Information Security Stack Exchange is a question and answer site for information security professionals. It only takes a minute to sign up.
Sign up to join this community
Could someone tell me the difference between hardware encryption and software encryption?
(With regards to flash drives, if it makes any difference).
From what I understand, software encryption is basically a program that runs when a flash drive is inserted and asks for a password. So what does hardware encryption do? Does it protect it in the same way?
If so, what is the difference between them?
Ultimately, there is no difference: both "types" of encryption will end up running some software on top of some hardware so this is mostly a marketing argument.
How an encryption stack works exactly depends, of course, from case to case and it is very important to review the details.
For instance, some hard drive will implement some encryption layer in the BIOS of their controller that will force every write done to the disk to go through that encryption layer no matter what the computer the disk is connected to supports or does. The same, however, can be achieved without any direct support from the hardware by using full disk encryption.
Both "type" of solution typically have the same performances since modern CPUs are fast enough to process the encryption/decryption streams faster than the read or write speed of even fast SSD drives (i.e. the encryption isn't the bottleneck).
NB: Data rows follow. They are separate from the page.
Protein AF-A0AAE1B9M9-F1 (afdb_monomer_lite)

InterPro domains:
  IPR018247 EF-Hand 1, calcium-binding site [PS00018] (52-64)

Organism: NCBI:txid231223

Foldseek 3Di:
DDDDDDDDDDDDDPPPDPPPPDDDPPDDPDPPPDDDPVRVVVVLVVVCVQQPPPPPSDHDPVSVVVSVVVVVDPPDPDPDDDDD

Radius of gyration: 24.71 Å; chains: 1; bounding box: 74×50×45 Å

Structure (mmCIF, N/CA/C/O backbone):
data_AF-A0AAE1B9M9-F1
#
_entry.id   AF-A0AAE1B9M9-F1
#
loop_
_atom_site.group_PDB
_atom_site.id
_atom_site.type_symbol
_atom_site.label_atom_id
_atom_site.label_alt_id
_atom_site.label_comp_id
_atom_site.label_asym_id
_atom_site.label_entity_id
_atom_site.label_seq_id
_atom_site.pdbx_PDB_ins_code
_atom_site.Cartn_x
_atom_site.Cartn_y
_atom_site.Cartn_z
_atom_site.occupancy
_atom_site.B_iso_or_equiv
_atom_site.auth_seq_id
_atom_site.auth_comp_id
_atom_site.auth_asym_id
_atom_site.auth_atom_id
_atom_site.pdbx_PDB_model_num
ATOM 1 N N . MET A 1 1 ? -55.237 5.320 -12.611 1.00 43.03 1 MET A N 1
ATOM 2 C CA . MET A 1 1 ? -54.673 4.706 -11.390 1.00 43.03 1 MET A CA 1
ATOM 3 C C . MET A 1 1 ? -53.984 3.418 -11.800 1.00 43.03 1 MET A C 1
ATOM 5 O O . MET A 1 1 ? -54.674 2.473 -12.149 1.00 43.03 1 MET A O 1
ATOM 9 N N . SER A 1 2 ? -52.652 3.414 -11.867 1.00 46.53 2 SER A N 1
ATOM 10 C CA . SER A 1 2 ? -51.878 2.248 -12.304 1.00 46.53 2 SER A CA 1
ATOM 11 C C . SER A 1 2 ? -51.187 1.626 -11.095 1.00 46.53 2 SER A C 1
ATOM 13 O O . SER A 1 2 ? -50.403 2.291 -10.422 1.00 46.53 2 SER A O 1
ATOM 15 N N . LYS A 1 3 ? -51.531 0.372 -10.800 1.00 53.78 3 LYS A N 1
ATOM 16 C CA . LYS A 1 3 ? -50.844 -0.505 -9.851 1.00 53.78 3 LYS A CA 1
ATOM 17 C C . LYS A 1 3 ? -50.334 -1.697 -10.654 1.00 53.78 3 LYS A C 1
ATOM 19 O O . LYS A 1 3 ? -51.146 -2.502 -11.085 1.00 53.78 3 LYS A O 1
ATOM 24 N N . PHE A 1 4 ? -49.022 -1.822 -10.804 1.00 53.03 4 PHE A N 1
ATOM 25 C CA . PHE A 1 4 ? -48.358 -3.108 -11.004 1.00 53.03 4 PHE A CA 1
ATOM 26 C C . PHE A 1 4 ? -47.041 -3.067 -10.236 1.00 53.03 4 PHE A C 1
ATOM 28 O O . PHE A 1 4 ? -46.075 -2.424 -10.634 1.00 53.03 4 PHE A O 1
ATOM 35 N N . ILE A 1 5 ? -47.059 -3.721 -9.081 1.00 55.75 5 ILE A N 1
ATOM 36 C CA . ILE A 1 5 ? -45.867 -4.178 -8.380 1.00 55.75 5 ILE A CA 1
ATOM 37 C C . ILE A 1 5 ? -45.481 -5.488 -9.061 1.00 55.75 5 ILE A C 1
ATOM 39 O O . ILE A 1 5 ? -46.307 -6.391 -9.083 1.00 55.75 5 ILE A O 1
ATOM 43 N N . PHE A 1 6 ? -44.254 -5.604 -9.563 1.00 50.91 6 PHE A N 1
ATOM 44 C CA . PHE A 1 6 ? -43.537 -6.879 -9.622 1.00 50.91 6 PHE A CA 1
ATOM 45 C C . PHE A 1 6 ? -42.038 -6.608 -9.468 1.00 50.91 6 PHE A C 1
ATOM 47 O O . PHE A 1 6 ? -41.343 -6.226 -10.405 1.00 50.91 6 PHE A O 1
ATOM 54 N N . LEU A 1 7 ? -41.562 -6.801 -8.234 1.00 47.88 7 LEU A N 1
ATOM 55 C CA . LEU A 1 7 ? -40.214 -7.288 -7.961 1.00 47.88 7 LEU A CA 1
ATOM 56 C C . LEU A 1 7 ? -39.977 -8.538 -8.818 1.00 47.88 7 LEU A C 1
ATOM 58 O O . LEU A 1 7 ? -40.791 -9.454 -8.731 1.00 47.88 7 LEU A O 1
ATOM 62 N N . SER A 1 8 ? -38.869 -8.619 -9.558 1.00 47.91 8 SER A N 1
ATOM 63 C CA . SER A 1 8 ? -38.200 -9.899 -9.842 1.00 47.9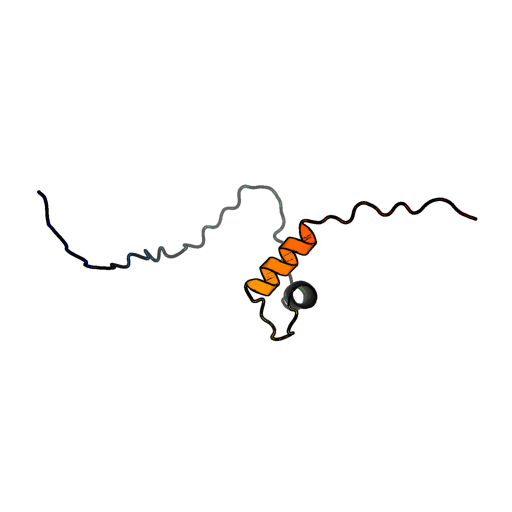1 8 SER A CA 1
ATOM 64 C C . SER A 1 8 ? -36.877 -9.705 -10.593 1.00 47.91 8 SER A C 1
ATOM 66 O O . SER A 1 8 ? -36.857 -9.064 -11.638 1.00 47.91 8 SER A O 1
ATOM 68 N N . LEU A 1 9 ? -35.823 -10.353 -10.075 1.00 52.38 9 LEU A N 1
ATOM 69 C CA . LEU A 1 9 ? -34.629 -10.854 -10.782 1.00 52.38 9 LEU A CA 1
ATOM 70 C C . LEU A 1 9 ? -33.737 -9.803 -11.470 1.00 52.38 9 LEU A C 1
ATOM 72 O O . LEU A 1 9 ? -34.001 -9.347 -12.573 1.00 52.38 9 LEU A O 1
ATOM 76 N N . ILE A 1 10 ? -32.602 -9.391 -10.894 1.00 56.22 10 ILE A N 1
ATOM 77 C CA . ILE A 1 10 ? -31.402 -10.220 -10.640 1.00 56.22 10 ILE A CA 1
ATOM 78 C C . ILE A 1 10 ? -31.239 -11.337 -11.679 1.00 56.22 10 ILE A C 1
ATOM 80 O O . ILE A 1 10 ? -31.543 -12.496 -11.429 1.00 56.22 10 ILE A O 1
ATOM 84 N N . GLN A 1 11 ? -30.706 -10.972 -12.837 1.00 54.00 11 GLN A N 1
ATOM 85 C CA . GLN A 1 11 ? -29.872 -11.842 -13.667 1.00 54.00 11 GLN A CA 1
ATOM 86 C C . GLN A 1 11 ? -28.698 -10.959 -14.107 1.00 54.00 11 GLN A C 1
ATOM 88 O O . GLN A 1 11 ? -28.806 -10.160 -15.031 1.00 54.00 11 GLN A O 1
ATOM 93 N N . GLN A 1 12 ? -27.641 -10.854 -13.298 1.00 56.12 12 GLN A N 1
ATOM 94 C CA . GLN A 1 12 ? -26.438 -11.669 -13.498 1.00 56.12 12 GLN A CA 1
ATOM 95 C C . GLN A 1 12 ? -26.149 -11.914 -14.985 1.00 56.12 12 GLN A C 1
ATOM 97 O O . GLN A 1 12 ? -26.355 -12.993 -15.526 1.00 56.12 12 GLN A O 1
ATOM 102 N N . LYS A 1 13 ? -25.623 -10.887 -15.648 1.00 51.84 13 LYS A N 1
ATOM 103 C CA . LYS A 1 13 ? -24.804 -11.062 -16.846 1.00 51.84 13 LYS A CA 1
ATOM 104 C C . LYS A 1 13 ? -23.493 -10.316 -16.642 1.00 51.84 13 LYS A C 1
ATOM 106 O O . LYS A 1 13 ? -23.189 -9.336 -17.312 1.00 51.84 13 LYS A O 1
ATOM 111 N N . ILE A 1 14 ? -22.711 -10.810 -15.680 1.00 50.31 14 ILE A N 1
ATOM 112 C CA . ILE A 1 14 ? -21.257 -10.660 -15.726 1.00 50.31 14 ILE A CA 1
ATOM 113 C C . ILE A 1 14 ? -20.844 -11.491 -16.936 1.00 50.31 14 ILE A C 1
ATOM 115 O O . ILE A 1 14 ? -20.650 -12.701 -16.856 1.00 50.31 14 ILE A O 1
ATOM 119 N N . VAL A 1 15 ? -20.837 -10.850 -18.101 1.00 53.09 15 VAL A N 1
ATOM 120 C CA . VAL A 1 15 ? -20.179 -11.397 -19.275 1.00 53.09 15 VAL A CA 1
ATOM 121 C C . VAL A 1 15 ? -18.700 -11.403 -18.917 1.00 53.09 15 VAL A C 1
ATOM 123 O O . VAL A 1 15 ? -18.013 -10.392 -19.027 1.00 53.09 15 VAL A O 1
ATOM 126 N N . LEU A 1 16 ? -18.245 -12.549 -18.414 1.00 51.69 16 LEU A N 1
ATOM 127 C CA . LEU A 1 16 ? -16.850 -12.953 -18.415 1.00 51.69 16 LEU A CA 1
ATOM 128 C C . LEU A 1 16 ? -16.423 -13.025 -19.883 1.00 51.69 16 LEU A C 1
ATOM 130 O O . LEU A 1 16 ? -16.473 -14.081 -20.512 1.00 51.69 16 LEU A O 1
ATOM 134 N N . THR A 1 17 ? -16.063 -11.884 -20.465 1.00 60.06 17 THR A N 1
ATOM 135 C CA . THR A 1 17 ? -15.218 -11.891 -21.649 1.00 60.06 17 THR A CA 1
ATOM 136 C C . THR A 1 17 ? -13.856 -12.405 -21.194 1.00 60.06 17 THR A C 1
ATOM 138 O O . THR A 1 17 ? -13.262 -11.828 -20.276 1.00 60.06 17 THR A O 1
ATOM 141 N N . PRO A 1 18 ? -13.330 -13.491 -21.784 1.00 48.75 18 PRO A N 1
ATOM 142 C CA . PRO A 1 18 ? -11.935 -13.817 -21.582 1.00 48.75 18 PRO A CA 1
ATOM 143 C C . PRO A 1 18 ? -11.148 -12.613 -22.098 1.00 48.75 18 PRO A C 1
ATOM 145 O O . PRO A 1 18 ? -11.258 -12.254 -23.271 1.00 48.75 18 PRO A O 1
ATOM 148 N N . ARG A 1 19 ? -10.397 -11.947 -21.212 1.00 49.41 19 ARG A N 1
ATOM 149 C CA . ARG A 1 19 ? -9.333 -11.027 -21.613 1.00 49.41 19 ARG A CA 1
ATOM 150 C C . ARG A 1 19 ? -8.320 -11.867 -22.382 1.00 49.41 19 ARG A C 1
ATOM 152 O O . ARG A 1 19 ? -7.371 -12.396 -21.817 1.00 49.41 19 ARG A O 1
ATOM 159 N N . SER A 1 20 ? -8.577 -12.028 -23.673 1.00 46.88 20 SER A N 1
ATOM 160 C CA . SER A 1 20 ? -7.577 -12.373 -24.659 1.00 46.88 20 SER A CA 1
ATOM 161 C C . SER A 1 20 ? -6.420 -11.411 -24.442 1.00 46.88 20 SER A C 1
ATOM 163 O O . SER A 1 20 ? -6.574 -10.199 -24.615 1.00 46.88 20 SER A O 1
ATOM 165 N N . CYS A 1 21 ? -5.295 -11.955 -23.995 1.00 45.16 21 CYS A N 1
ATOM 166 C CA . CYS A 1 21 ? -4.006 -11.299 -24.041 1.00 45.16 21 CYS A CA 1
ATOM 167 C C . CYS A 1 21 ? -3.810 -10.781 -25.472 1.00 45.16 21 CYS A C 1
ATOM 169 O O . CYS A 1 21 ? -3.614 -11.572 -26.391 1.00 45.16 21 CYS A O 1
ATOM 171 N N . LEU A 1 22 ? -3.948 -9.471 -25.669 1.00 54.03 22 LEU A N 1
ATOM 172 C CA . LEU A 1 22 ? -3.610 -8.808 -26.922 1.00 54.03 22 LEU A CA 1
ATOM 173 C C . LEU A 1 22 ? -2.162 -8.325 -26.805 1.00 54.03 22 LEU A C 1
ATOM 175 O O . LEU A 1 22 ? -1.890 -7.479 -25.950 1.00 54.03 22 LEU A O 1
ATOM 179 N N . PRO A 1 23 ? -1.234 -8.827 -27.633 1.00 67.75 23 PRO A N 1
ATOM 180 C CA . PRO A 1 23 ? 0.015 -8.142 -27.888 1.00 67.75 23 PRO A CA 1
ATOM 181 C C . PRO A 1 23 ? -0.231 -7.144 -29.026 1.00 67.75 23 PRO A C 1
ATOM 183 O O . PRO A 1 23 ? -0.613 -7.551 -30.113 1.00 67.75 23 PRO A O 1
ATOM 186 N N . ASP A 1 24 ? -0.094 -5.848 -28.756 1.00 53.19 24 ASP A N 1
ATOM 187 C CA . ASP A 1 24 ? 0.563 -4.874 -29.643 1.00 53.19 24 ASP A CA 1
ATOM 188 C C . ASP A 1 24 ? 0.449 -3.485 -29.007 1.00 53.19 24 ASP A C 1
ATOM 190 O O . ASP A 1 24 ? -0.497 -2.717 -29.203 1.00 53.19 24 ASP A O 1
ATOM 194 N N . ASP A 1 25 ? 1.452 -3.192 -28.186 1.00 55.00 25 ASP A N 1
ATOM 195 C CA . ASP A 1 25 ? 1.780 -1.853 -27.739 1.00 55.00 25 ASP A CA 1
ATOM 196 C C . ASP A 1 25 ? 2.388 -1.081 -28.924 1.00 55.00 25 ASP A C 1
ATOM 198 O O . ASP A 1 25 ? 3.508 -1.339 -29.367 1.00 55.00 25 ASP A O 1
ATOM 202 N N . LYS A 1 26 ? 1.624 -0.135 -29.473 1.00 59.94 26 LYS A N 1
ATOM 203 C CA . LYS A 1 26 ? 2.098 0.860 -30.449 1.00 59.94 26 LYS A CA 1
ATOM 204 C C . LYS A 1 26 ? 2.211 2.244 -29.804 1.00 59.94 26 LYS A C 1
ATOM 206 O O . LYS A 1 26 ? 1.883 3.245 -30.442 1.00 59.94 26 LYS A O 1
ATOM 211 N N . ARG A 1 27 ? 2.646 2.347 -28.544 1.00 58.88 27 ARG A N 1
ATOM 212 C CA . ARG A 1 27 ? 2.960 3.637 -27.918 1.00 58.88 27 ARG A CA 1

Typically, all solution will offer roughly the same algorithm - frequently, AES in CBC mode using a diffuser: it's standard, royalty-free, well understood and has known security properties. The most important element to consider when looking at a disk encryption solution is the key management: how are encryption keys generated, stored, accessed and managed. This is where "software" based encryption usually shines: having access to a "richer" environment (especially so is there is some OS support or access to specialized hardware installed on the machine - like a TPM chip) which can lead to a better experience and more secure key management.
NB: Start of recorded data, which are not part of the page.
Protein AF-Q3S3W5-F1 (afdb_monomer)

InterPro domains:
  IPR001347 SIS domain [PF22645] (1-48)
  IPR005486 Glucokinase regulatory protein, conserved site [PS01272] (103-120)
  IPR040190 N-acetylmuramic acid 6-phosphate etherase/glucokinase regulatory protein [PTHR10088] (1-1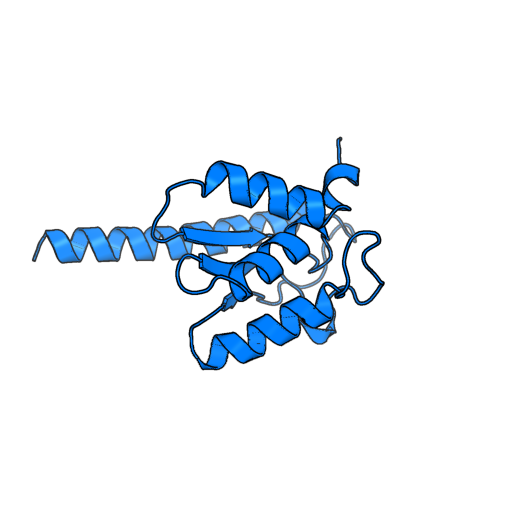33)

Radius of gyration: 15.65 Å; Cα contacts (8 Å, |Δi|>4): 216; chains: 1; bounding box: 36×33×46 Å

Structure (mmCIF, N/CA/C/O backbone):
data_AF-Q3S3W5-F1
#
_entry.id   AF-Q3S3W5-F1
#
loop_
_atom_site.group_PDB
_atom_site.id
_atom_site.type_symbol
_atom_site.label_atom_id
_atom_site.label_alt_id
_atom_site.label_comp_id
_atom_site.label_asym_id
_atom_site.label_entity_id
_atom_site.label_seq_id
_atom_site.pdbx_PDB_ins_code
_atom_site.Cartn_x
_atom_site.Cartn_y
_atom_site.Cartn_z
_atom_site.occupancy
_atom_site.B_iso_or_equiv
_atom_site.auth_seq_id
_atom_site.auth_comp_id
_atom_site.auth_asym_id
_atom_site.auth_atom_id
_atom_site.pdbx_PDB_model_num
ATOM 1 N N . SER A 1 1 ? -6.860 -1.096 -21.514 1.00 68.56 1 SER A N 1
ATOM 2 C CA . SER A 1 1 ? -6.093 -0.865 -20.279 1.00 68.56 1 SER A CA 1
ATOM 3 C C . SER A 1 1 ? -5.927 0.636 -20.076 1.00 68.56 1 SER A C 1
ATOM 5 O O . SER A 1 1 ? -5.924 1.348 -21.075 1.00 68.56 1 SER A O 1
ATOM 7 N N . ARG A 1 2 ? -5.864 1.123 -18.830 1.00 75.38 2 ARG A N 1
ATOM 8 C CA . ARG A 1 2 ? -5.573 2.530 -18.474 1.00 75.38 2 ARG A CA 1
ATOM 9 C C . ARG A 1 2 ? -4.383 2.577 -17.504 1.00 75.38 2 ARG A C 1
ATOM 11 O O . ARG A 1 2 ? -4.476 3.171 -16.445 1.00 75.38 2 ARG A O 1
ATOM 18 N N . GLU A 1 3 ? -3.299 1.884 -17.842 1.00 73.75 3 GLU A N 1
ATOM 19 C CA . GLU A 1 3 ? -2.131 1.721 -16.957 1.00 73.75 3 GLU A CA 1
ATOM 20 C C . GLU A 1 3 ? -1.481 3.060 -16.577 1.00 73.75 3 GLU A C 1
ATOM 22 O O . GLU A 1 3 ? -1.253 3.297 -15.400 1.00 73.75 3 GLU A O 1
ATOM 27 N N . GLY A 1 4 ? -1.318 3.998 -17.518 1.00 72.25 4 GLY A N 1
ATOM 28 C CA . GLY A 1 4 ? -0.617 5.268 -17.258 1.00 72.25 4 GLY A CA 1
ATOM 29 C C . GLY A 1 4 ? -1.273 6.219 -16.245 1.00 72.25 4 GLY A C 1
ATOM 30 O O . GLY A 1 4 ? -0.677 7.224 -15.880 1.00 72.25 4 GLY A O 1
ATOM 31 N N . THR A 1 5 ? -2.488 5.939 -15.754 1.00 82.88 5 THR A N 1
ATOM 32 C CA . THR A 1 5 ? -3.060 6.732 -14.649 1.00 82.88 5 THR A CA 1
ATOM 33 C C . THR A 1 5 ? -2.351 6.471 -13.319 1.00 82.88 5 THR A C 1
ATOM 35 O O . THR A 1 5 ? -2.491 7.267 -12.395 1.00 82.88 5 THR A O 1
ATOM 38 N N . GLU A 1 6 ? -1.603 5.367 -13.203 1.00 86.00 6 GLU A N 1
ATOM 39 C CA . GLU A 1 6 ? -0.857 5.033 -11.985 1.00 86.00 6 GLU A CA 1
ATOM 40 C C . GLU A 1 6 ? 0.469 5.798 -11.840 1.00 86.00 6 GLU A C 1
ATOM 42 O O . GLU A 1 6 ? 1.066 5.771 -10.762 1.00 86.00 6 GLU A O 1
ATOM 47 N N . ASP A 1 7 ? 0.904 6.512 -12.885 1.00 92.88 7 ASP A N 1
ATOM 48 C CA . ASP A 1 7 ? 2.188 7.224 -12.934 1.00 92.88 7 ASP A CA 1
ATOM 49 C C . ASP A 1 7 ? 2.178 8.601 -12.247 1.00 92.88 7 ASP A C 1
ATOM 51 O O . ASP A 1 7 ? 3.233 9.213 -12.097 1.00 92.88 7 ASP A O 1
ATOM 55 N N . SER A 1 8 ? 1.020 9.072 -11.769 1.00 97.12 8 SER A N 1
ATOM 56 C CA . SER A 1 8 ? 0.892 10.351 -11.055 1.00 97.12 8 SER A CA 1
ATOM 57 C C . SER A 1 8 ? 0.675 10.147 -9.556 1.00 97.12 8 SER A C 1
ATOM 59 O O . SER A 1 8 ? -0.343 9.594 -9.125 1.00 97.12 8 SER A O 1
ATOM 61 N N . ALA A 1 9 ? 1.609 10.645 -8.743 1.00 98.19 9 ALA A N 1
ATOM 62 C CA . ALA A 1 9 ? 1.460 10.687 -7.292 1.00 98.19 9 ALA A CA 1
ATOM 63 C C . ALA A 1 9 ? 0.391 11.698 -6.859 1.00 98.19 9 ALA A C 1
ATOM 65 O O . ALA A 1 9 ? -0.399 11.404 -5.956 1.00 98.19 9 ALA A O 1
ATOM 66 N N . LEU A 1 10 ? 0.316 12.859 -7.524 1.00 98.00 10 LEU A N 1
ATOM 67 C CA . LEU A 1 10 ? -0.691 13.881 -7.231 1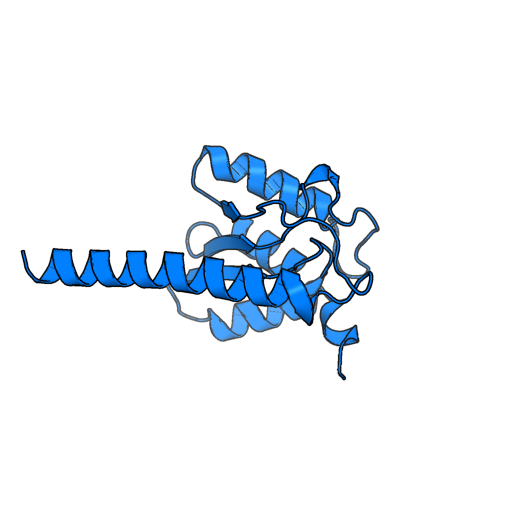.00 98.00 10 LEU A CA 1
ATOM 68 C C . LEU A 1 10 ? -2.105 13.351 -7.462 1.00 98.00 10 LEU A C 1
ATOM 70 O O . LEU A 1 10 ? -2.974 13.552 -6.613 1.00 98.00 10 LEU A O 1
ATOM 74 N N . HIS A 1 11 ? -2.319 12.602 -8.547 1.00 97.81 11 HIS A N 1
ATOM 75 C CA . HIS A 1 11 ? -3.602 11.965 -8.820 1.00 97.81 11 HIS A CA 1
ATOM 76 C C . HIS A 1 11 ? -4.014 11.014 -7.685 1.00 97.81 11 HIS A C 1
ATOM 78 O O . HIS A 1 11 ? -5.152 11.065 -7.212 1.00 97.81 11 HIS A O 1
ATOM 84 N N . GLY A 1 12 ? -3.075 10.208 -7.175 1.00 98.12 12 GLY A N 1
ATOM 85 C CA . GLY A 1 12 ? -3.308 9.335 -6.022 1.00 98.12 12 GLY A CA 1
ATOM 86 C C . GLY A 1 12 ? -3.754 10.092 -4.775 1.00 98.12 12 GLY A C 1
ATOM 87 O O . GLY A 1 12 ? -4.699 9.675 -4.095 1.00 98.12 12 GLY A O 1
ATOM 88 N N . ILE A 1 13 ? -3.108 11.224 -4.497 1.00 98.56 13 ILE A N 1
ATOM 89 C CA . ILE A 1 13 ? -3.412 12.090 -3.353 1.00 98.56 13 ILE A CA 1
ATOM 90 C C . ILE A 1 13 ? -4.787 12.744 -3.500 1.00 98.56 13 ILE A C 1
ATOM 92 O O . ILE A 1 13 ? -5.546 12.803 -2.530 1.00 98.56 13 ILE A O 1
ATOM 96 N N . GLU A 1 14 ? -5.121 13.246 -4.687 1.00 98.38 14 GLU A N 1
ATOM 97 C CA . GLU A 1 14 ? -6.410 13.886 -4.950 1.00 98.38 14 GLU A CA 1
ATOM 98 C C . GLU A 1 14 ? -7.580 12.926 -4.732 1.00 98.38 14 GLU A C 1
ATOM 100 O O . GLU A 1 14 ? -8.537 13.273 -4.036 1.00 98.38 14 GLU A O 1
ATOM 105 N N . GLU A 1 15 ? -7.493 11.709 -5.269 1.00 98.31 15 GLU A N 1
ATOM 106 C CA . GLU A 1 15 ? -8.533 10.696 -5.080 1.00 98.31 15 GLU A CA 1
ATOM 107 C C . GLU A 1 15 ? -8.658 10.283 -3.610 1.00 98.31 15 GLU A C 1
ATOM 109 O O . GLU A 1 15 ? -9.771 10.202 -3.081 1.00 98.31 15 GLU A O 1
ATOM 114 N N . LEU A 1 16 ? -7.531 10.122 -2.906 1.00 98.50 16 LEU A N 1
ATOM 115 C CA . LEU A 1 16 ? -7.535 9.821 -1.474 1.00 98.50 16 LEU A CA 1
ATOM 116 C C . LEU A 1 16 ? -8.228 10.925 -0.659 1.00 98.50 16 LEU A C 1
ATOM 118 O O . LEU A 1 16 ? -9.066 10.630 0.195 1.00 98.50 16 LEU A O 1
ATOM 122 N N . LYS A 1 17 ? -7.927 12.198 -0.936 1.00 98.44 17 LYS A N 1
ATOM 123 C CA . LYS A 1 17 ? -8.566 13.338 -0.258 1.00 98.44 17 LYS A CA 1
ATOM 124 C C . LYS A 1 17 ? -10.079 13.354 -0.470 1.00 98.44 17 LYS A C 1
ATOM 126 O O . LYS A 1 17 ? -10.813 13.605 0.485 1.00 98.44 17 LYS A O 1
ATOM 131 N N . LYS A 1 18 ? -10.553 13.058 -1.687 1.00 98.38 18 LYS A N 1
ATOM 132 C CA . LYS A 1 18 ? -11.992 13.012 -2.004 1.00 98.38 18 LYS A CA 1
ATOM 133 C C . LYS A 1 18 ? -12.716 11.963 -1.162 1.00 98.38 18 LYS A C 1
ATOM 135 O O . LYS A 1 18 ? -13.724 12.278 -0.536 1.00 98.38 18 LYS A O 1
ATOM 140 N N . VAL A 1 19 ? -12.196 10.735 -1.101 1.00 98.06 19 VAL A N 1
ATOM 141 C CA . VAL A 1 19 ? -12.859 9.638 -0.369 1.00 98.06 19 VAL A CA 1
ATOM 142 C C . VAL A 1 19 ? -12.724 9.758 1.153 1.00 98.06 19 VAL A C 1
ATOM 144 O O . VAL A 1 19 ? -13.590 9.284 1.893 1.00 98.06 19 VAL A O 1
ATOM 147 N N . ALA A 1 20 ? -11.663 10.410 1.634 1.00 98.25 20 ALA A N 1
ATOM 148 C CA . ALA A 1 20 ? -11.407 10.619 3.057 1.00 98.25 20 ALA A CA 1
ATOM 149 C C . ALA A 1 20 ? -12.069 11.886 3.632 1.00 98.25 20 ALA A C 1
ATOM 151 O O . ALA A 1 20 ? -12.014 12.104 4.846 1.00 98.25 20 ALA A O 1
ATOM 152 N N . ALA A 1 21 ? -12.707 12.717 2.801 1.00 97.94 21 ALA A N 1
ATOM 153 C CA . ALA A 1 21 ? -13.328 13.962 3.236 1.00 97.94 21 ALA A CA 1
ATOM 154 C C . ALA A 1 21 ? -14.324 13.736 4.393 1.00 97.94 21 ALA A C 1
ATOM 156 O O . ALA A 1 21 ? -15.222 12.894 4.331 1.00 97.94 21 ALA A O 1
ATOM 157 N N . GLY A 1 22 ? -14.138 14.484 5.486 1.00 97.81 22 GLY A N 1
ATOM 158 C CA . GLY A 1 22 ? -14.976 14.408 6.688 1.00 97.81 22 GLY A CA 1
ATOM 159 C C . GLY A 1 22 ? -14.770 13.163 7.565 1.00 97.81 22 GLY A C 1
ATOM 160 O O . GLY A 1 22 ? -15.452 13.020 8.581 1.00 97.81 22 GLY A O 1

Generally on a computer, software encryption often runs on shared architecture such as your computers CPU. True hardware encryption would run on something like a Secure Cryptoprocessor or similar dedicated chipset. This can help isolate secure procedures from the rest of the system and often have architecture to very quickly run the needed calculations.
The lines are very blurred these days because a lot of standard CPU chips have areas built into their architecture to optimize AES the encryption process. This means you could have a software encryption process utilizing a dedicated circuit on a piece of hardware to run encryption.
I think the real distinction comes from looking at applications where a big and powerful CPU isn't available. While I know this isn't related to your question about the USB drive, it does illustrate the point. Most movies sold on DVD in the late 1990s were encrypted using an algorithm called Content Scramble System (CSS). As your DVD player played a movie, it had to decrypt the information on the fly using a stream cipher before it could push the signal out to your TV. Given how little processing power was available to these early DVD players, there was likely dedicated hardware in the form of a descrambler chip which actually ran the decryption. Because the need was so specialized, and had to be done as cheaply as possible, a hardware chip specifically designed to meet those needs would make the most sense.
Hardware based encryption has several advantages:
Speed - hardware encryption works much more faster than software one. Independence - it's independent from host system - OS, drivers, etc. Separate processor for number generation is also big plus. Security - More secure against malware, brute force attacks, cold boot attack, etc.
For software encryption, if malware steals your master key, the data security is totally compromised. For hardware encryption, even your password is stolen, the master key is still not known to the attacker. You can change the password of certain encrypted data, but not the master key. An attacker can gain a copy of your encrypted data via different ways, and then uses the stolen master key to unlock everything. This is especially bad, when the encryption is applied on a large volume of data, which makes the consequences of losing the master key very significant.